Moved the fermenter from the homemade cooling chamber into the new frigedeezer. For now, just gonna hang the temp sensor between the door and the body so I can push it up into the thermowell. The move wasn't as bad as anticipated because the missus helped me by keeping the stand under the fermenter in the move. Worst part was that silly me put it in the freezer with the TC well in the back, didn't I? So, had to take it back out (because the handle won't let it spin in the freezer) to turn it around. Probe in, freezer running, ITC-1000F waiting to see what happens. Already dropped the temp from 67.7 to 67.6 in less than 5 minutes. No more totin' ice.
Hard to see, but the airlock sticks up above the internal temp controller bracket, so I had to take that off to put the fermenter in the freezer. 20 minutes later, and the temp is already down to 65.6F from 67.8. So, maybe money well spent on the freezer. I may have to reconsider turning the freezer on full tilt. Not sure how cold the ambient is gonna get in there meaning how much undershoot I'm gonna get. I can tweak a lotta things to fix that now, though. This batch will definitely get renamed to Frankenbeer if it survives all the disturbances I've given it. It's taken a beating on temperature and been bumped around a little, too. A little agitation, but I don't think any sloshing or aerating. Hoping it still had enough CO2 in the headspace to prevent any problems with critters going in while I had the airlock off.
Now, to look up fittings and stuff to put on that lid so I can try to push the beer out the bottom and into the bottling bucket .... The FF7.9 isn't pressure rated, so I dare not put more than a couple PIS on it. I'm not too concerned about the valve or it's attachment to the bottom, but I won't be impressed if it blows the lid off or breaks it. Worst I can do is break it, best I can do is force fermented beer to go where I want without aeration. Any recommendations on a good C02 regulator, spunding valve rig, and source for line parts? Come to think of it, my stepson (who got me started with this) has a tank and regulator. Might borrow his for a while. He isn't brewing much, and I'm pretty sure he has most everything needed for kegging, too. Might borrow his stuff and pay him back with some beer.

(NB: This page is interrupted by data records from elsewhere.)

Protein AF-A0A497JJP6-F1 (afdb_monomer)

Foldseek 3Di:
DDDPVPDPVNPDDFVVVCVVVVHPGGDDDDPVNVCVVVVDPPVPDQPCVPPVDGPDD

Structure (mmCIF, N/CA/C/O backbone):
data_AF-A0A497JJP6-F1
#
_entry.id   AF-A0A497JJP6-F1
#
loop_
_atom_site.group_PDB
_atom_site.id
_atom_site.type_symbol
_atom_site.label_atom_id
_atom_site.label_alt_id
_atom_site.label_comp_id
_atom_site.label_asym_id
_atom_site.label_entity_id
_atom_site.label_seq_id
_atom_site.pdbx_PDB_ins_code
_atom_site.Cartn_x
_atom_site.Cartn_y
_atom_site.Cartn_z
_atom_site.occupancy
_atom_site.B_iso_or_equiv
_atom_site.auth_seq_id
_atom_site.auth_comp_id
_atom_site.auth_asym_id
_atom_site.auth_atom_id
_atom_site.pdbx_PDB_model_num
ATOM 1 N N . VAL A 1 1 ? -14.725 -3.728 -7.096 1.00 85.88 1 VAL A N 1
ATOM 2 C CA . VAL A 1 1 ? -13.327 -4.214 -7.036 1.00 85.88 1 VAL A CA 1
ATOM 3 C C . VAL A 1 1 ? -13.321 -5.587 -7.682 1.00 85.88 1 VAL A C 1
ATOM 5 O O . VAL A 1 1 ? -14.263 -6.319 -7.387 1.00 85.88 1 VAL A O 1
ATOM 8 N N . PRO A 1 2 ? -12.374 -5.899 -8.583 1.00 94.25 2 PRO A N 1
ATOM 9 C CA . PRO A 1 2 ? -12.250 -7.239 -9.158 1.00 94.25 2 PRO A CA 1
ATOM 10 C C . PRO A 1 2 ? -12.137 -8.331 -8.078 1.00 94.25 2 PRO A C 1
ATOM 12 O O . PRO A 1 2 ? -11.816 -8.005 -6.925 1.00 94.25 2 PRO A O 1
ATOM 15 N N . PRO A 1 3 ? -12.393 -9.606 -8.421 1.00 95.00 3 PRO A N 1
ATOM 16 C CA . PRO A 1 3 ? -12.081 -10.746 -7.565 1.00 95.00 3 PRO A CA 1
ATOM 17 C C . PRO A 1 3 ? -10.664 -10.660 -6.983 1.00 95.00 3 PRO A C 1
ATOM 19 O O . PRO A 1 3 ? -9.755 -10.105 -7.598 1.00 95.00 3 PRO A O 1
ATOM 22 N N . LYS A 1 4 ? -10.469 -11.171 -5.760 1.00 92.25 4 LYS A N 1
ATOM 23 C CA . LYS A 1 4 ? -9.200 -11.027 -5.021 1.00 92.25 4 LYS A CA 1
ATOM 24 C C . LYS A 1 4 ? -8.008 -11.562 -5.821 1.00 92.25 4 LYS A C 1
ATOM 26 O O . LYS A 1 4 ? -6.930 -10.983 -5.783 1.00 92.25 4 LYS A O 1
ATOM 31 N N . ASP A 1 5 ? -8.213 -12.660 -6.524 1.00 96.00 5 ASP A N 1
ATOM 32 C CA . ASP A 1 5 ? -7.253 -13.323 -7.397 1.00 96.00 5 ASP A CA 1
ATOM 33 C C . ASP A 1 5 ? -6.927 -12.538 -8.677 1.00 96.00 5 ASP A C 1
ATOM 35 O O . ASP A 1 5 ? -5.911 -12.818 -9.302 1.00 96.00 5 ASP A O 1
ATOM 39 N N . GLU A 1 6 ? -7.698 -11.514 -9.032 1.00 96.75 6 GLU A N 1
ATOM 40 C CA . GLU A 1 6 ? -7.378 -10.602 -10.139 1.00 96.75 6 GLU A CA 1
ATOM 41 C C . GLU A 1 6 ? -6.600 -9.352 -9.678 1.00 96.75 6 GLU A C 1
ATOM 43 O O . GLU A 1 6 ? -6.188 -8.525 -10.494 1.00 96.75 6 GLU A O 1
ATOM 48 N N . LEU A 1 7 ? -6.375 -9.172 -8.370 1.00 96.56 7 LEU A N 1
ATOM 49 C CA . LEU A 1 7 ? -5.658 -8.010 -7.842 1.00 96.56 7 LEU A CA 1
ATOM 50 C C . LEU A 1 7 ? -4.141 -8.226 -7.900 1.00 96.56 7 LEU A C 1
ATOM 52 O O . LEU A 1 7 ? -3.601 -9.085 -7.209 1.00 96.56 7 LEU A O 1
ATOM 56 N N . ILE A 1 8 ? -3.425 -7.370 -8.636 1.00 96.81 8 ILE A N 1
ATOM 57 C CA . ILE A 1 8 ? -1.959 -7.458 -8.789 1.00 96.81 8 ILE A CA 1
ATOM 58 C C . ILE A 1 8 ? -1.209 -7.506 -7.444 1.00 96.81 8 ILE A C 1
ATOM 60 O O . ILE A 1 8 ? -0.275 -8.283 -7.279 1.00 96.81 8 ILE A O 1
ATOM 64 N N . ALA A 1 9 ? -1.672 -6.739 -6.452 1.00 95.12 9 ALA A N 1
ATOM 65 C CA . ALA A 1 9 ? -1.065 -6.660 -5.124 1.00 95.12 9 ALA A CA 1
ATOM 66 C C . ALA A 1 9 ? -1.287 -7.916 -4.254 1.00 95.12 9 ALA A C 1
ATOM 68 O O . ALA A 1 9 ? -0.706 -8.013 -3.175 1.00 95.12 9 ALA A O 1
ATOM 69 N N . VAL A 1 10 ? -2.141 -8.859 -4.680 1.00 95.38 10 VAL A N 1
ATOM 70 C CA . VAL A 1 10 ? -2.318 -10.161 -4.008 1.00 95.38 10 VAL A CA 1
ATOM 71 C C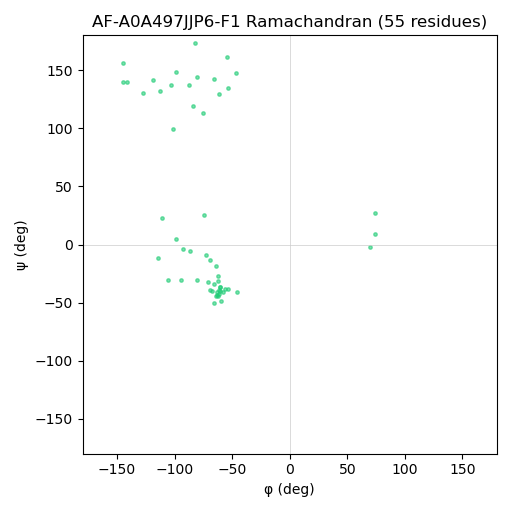 . VAL A 1 10 ? -1.219 -11.143 -4.405 1.00 95.38 10 VAL A C 1
ATOM 73 O O . VAL A 1 10 ? -0.846 -11.981 -3.589 1.00 95.38 10 VAL A O 1
ATOM 76 N N . HIS A 1 11 ? -0.693 -11.020 -5.624 1.00 96.88 11 HIS A N 1
ATOM 77 C CA . HIS A 1 11 ? 0.273 -11.968 -6.182 1.00 96.88 11 HIS A CA 1
ATOM 78 C C . HIS A 1 11 ? 1.692 -11.427 -6.234 1.00 96.88 11 HIS A C 1
ATOM 80 O O . HIS A 1 11 ? 2.628 -12.213 -6.148 1.00 96.88 11 HIS A O 1
ATOM 86 N N . LEU A 1 12 ? 1.849 -10.111 -6.389 1.00 97.75 12 LEU A N 1
ATOM 87 C CA . LEU A 1 12 ? 3.134 -9.491 -6.682 1.00 97.75 12 LEU A CA 1
ATOM 88 C C . LEU A 1 12 ? 3.563 -8.508 -5.595 1.00 97.75 12 LEU A C 1
ATOM 90 O O . LEU A 1 12 ? 2.765 -7.725 -5.066 1.00 97.75 12 LEU A O 1
ATOM 94 N N . ASN A 1 13 ? 4.860 -8.507 -5.310 1.00 97.25 13 ASN A N 1
ATOM 95 C CA . ASN A 1 13 ? 5.504 -7.482 -4.502 1.00 97.25 13 ASN A CA 1
ATOM 96 C C . ASN A 1 13 ? 5.849 -6.230 -5.343 1.00 97.25 13 ASN A C 1
ATOM 98 O O . ASN A 1 13 ? 5.683 -6.208 -6.559 1.00 97.25 13 ASN A O 1
ATOM 102 N N . ALA A 1 14 ? 6.326 -5.159 -4.701 1.00 97.38 14 ALA A N 1
ATOM 103 C CA . ALA A 1 14 ? 6.583 -3.879 -5.371 1.00 97.38 14 ALA A CA 1
ATOM 104 C C . ALA A 1 14 ? 7.624 -3.958 -6.510 1.00 97.38 14 ALA A C 1
ATOM 106 O O . ALA A 1 14 ? 7.451 -3.296 -7.530 1.00 97.38 14 ALA A O 1
ATOM 107 N N . GLU A 1 15 ? 8.668 -4.779 -6.365 1.00 98.00 15 GLU A N 1
ATOM 108 C CA . GLU A 1 15 ? 9.690 -4.978 -7.403 1.00 98.00 15 GLU A CA 1
ATOM 109 C C . GLU A 1 15 ? 9.117 -5.730 -8.612 1.00 98.00 15 GLU A C 1
ATOM 111 O O . GLU A 1 15 ? 9.408 -5.419 -9.764 1.00 98.00 15 GLU A O 1
ATOM 116 N N . GLU A 1 16 ? 8.266 -6.723 -8.372 1.00 98.31 16 GLU A N 1
ATOM 117 C CA . GLU A 1 16 ? 7.592 -7.452 -9.449 1.00 98.31 16 GLU A CA 1
ATOM 118 C C . GLU A 1 16 ? 6.590 -6.555 -10.180 1.00 98.31 16 GLU A C 1
ATOM 120 O O . GLU A 1 16 ? 6.526 -6.567 -11.410 1.00 98.31 16 GLU A O 1
ATOM 125 N N . VAL A 1 17 ? 5.857 -5.718 -9.441 1.00 98.38 17 VAL A N 1
ATOM 126 C CA . VAL A 1 17 ? 4.944 -4.729 -10.025 1.00 98.38 17 VAL A CA 1
ATOM 127 C C . VAL A 1 17 ? 5.698 -3.732 -10.900 1.00 98.38 17 VAL A C 1
ATOM 129 O O . VAL A 1 17 ? 5.218 -3.452 -11.998 1.00 98.38 17 VAL A O 1
ATOM 132 N N . SER A 1 18 ? 6.871 -3.235 -10.478 1.00 98.19 18 SER A N 1
ATOM 133 C CA . SER A 1 18 ? 7.655 -2.299 -11.300 1.00 98.19 18 SER A CA 1
ATOM 134 C C . SER A 1 18 ? 8.001 -2.905 -12.662 1.00 98.19 18 SER A C 1
ATOM 136 O O . SER A 1 18 ? 7.827 -2.246 -13.687 1.00 98.19 18 SER A O 1
ATOM 138 N N . LYS A 1 19 ? 8.364 -4.194 -12.695 1.00 98.31 19 LYS A N 1
ATOM 139 C CA . LYS A 1 19 ? 8.633 -4.936 -13.937 1.00 98.31 19 LYS A CA 1
ATOM 140 C C . LYS A 1 19 ? 7.384 -5.069 -14.813 1.00 98.31 19 LYS A C 1
ATOM 142 O O . LYS A 1 19 ? 7.475 -4.841 -16.015 1.00 98.31 19 LYS A O 1
ATOM 147 N N . VAL A 1 20 ? 6.225 -5.397 -14.231 1.00 97.88 20 VAL A N 1
ATOM 148 C CA . VAL A 1 20 ? 4.955 -5.548 -14.975 1.00 97.88 20 VAL A CA 1
ATOM 149 C C . VAL A 1 20 ? 4.510 -4.237 -15.621 1.00 97.88 20 VAL A C 1
ATOM 151 O O . VAL A 1 20 ? 4.036 -4.246 -16.755 1.00 97.88 20 VAL A O 1
ATOM 154 N N . VAL A 1 21 ? 4.660 -3.113 -14.918 1.00 97.06 21 VAL A N 1
ATOM 155 C CA . VAL A 1 21 ? 4.244 -1.796 -15.434 1.00 97.06 21 VAL A CA 1
ATOM 156 C C . VAL A 1 21 ? 5.320 -1.107 -16.282 1.00 97.06 21 VAL A C 1
ATOM 158 O O . VAL A 1 21 ? 5.051 -0.052 -16.850 1.00 97.06 21 VAL A O 1
ATOM 161 N N . GLY A 1 22 ? 6.524 -1.683 -16.375 1.00 97.94 22 GLY A N 1
ATOM 162 C CA . GLY A 1 22 ? 7.647 -1.127 -17.135 1.00 97.94 22 GLY A CA 1
ATOM 163 C C . GLY A 1 22 ? 8.326 0.079 -16.475 1.00 97.94 22 GLY A C 1
ATOM 164 O O . GLY A 1 22 ? 8.871 0.924 -17.180 1.00 97.94 22 GLY A O 1
ATOM 165 N N . ALA A 1 23 ? 8.277 0.185 -15.146 1.00 98.19 23 ALA A N 1
ATOM 166 C CA . ALA A 1 23 ? 8.927 1.249 -14.384 1.00 98.19 23 ALA A CA 1
ATOM 167 C C . ALA A 1 23 ? 10.271 0.791 -13.797 1.00 98.19 23 ALA A C 1
ATOM 169 O O . ALA A 1 23 ? 10.411 -0.359 -13.376 1.00 98.19 23 ALA A O 1
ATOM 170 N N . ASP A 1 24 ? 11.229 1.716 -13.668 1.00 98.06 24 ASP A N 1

No problem. The recipe is a simple extra pale ale with a single malt and single hop in 2 boil additions. Pick your favorite malt and hop and decide how bitter you want it. I wanna say you prefer a less bitter beer? This one comes out around 30 IBUs (theoretically)
30 is actually a good number for me, if the hops are bringing something else to the party other than just plain bitterness. I'll even range up into the 40s in a stout if it's got some other fun for the tongue. But, you're right, I don't drink beer because I like bitter things. I tend to avoid using specialty flavor hops for bittering because Warrior (16 AAU) is so cheap and it doesn't take much of it (less sludge after the boil). Too much of it, though, and the beer tastes like I just mowed the lawn.
This sounds like a good way to individually sample hops, malts, and yeasts to try different things, then put adjuncts in to make a specialty beer. Thanks for your malt foundation research. I may give these a go and perhaps just try different hops in the one I like best until I find the hops I like best, then repeat with that foundation to find the yeast I like best. Got some brewing to do, darn it.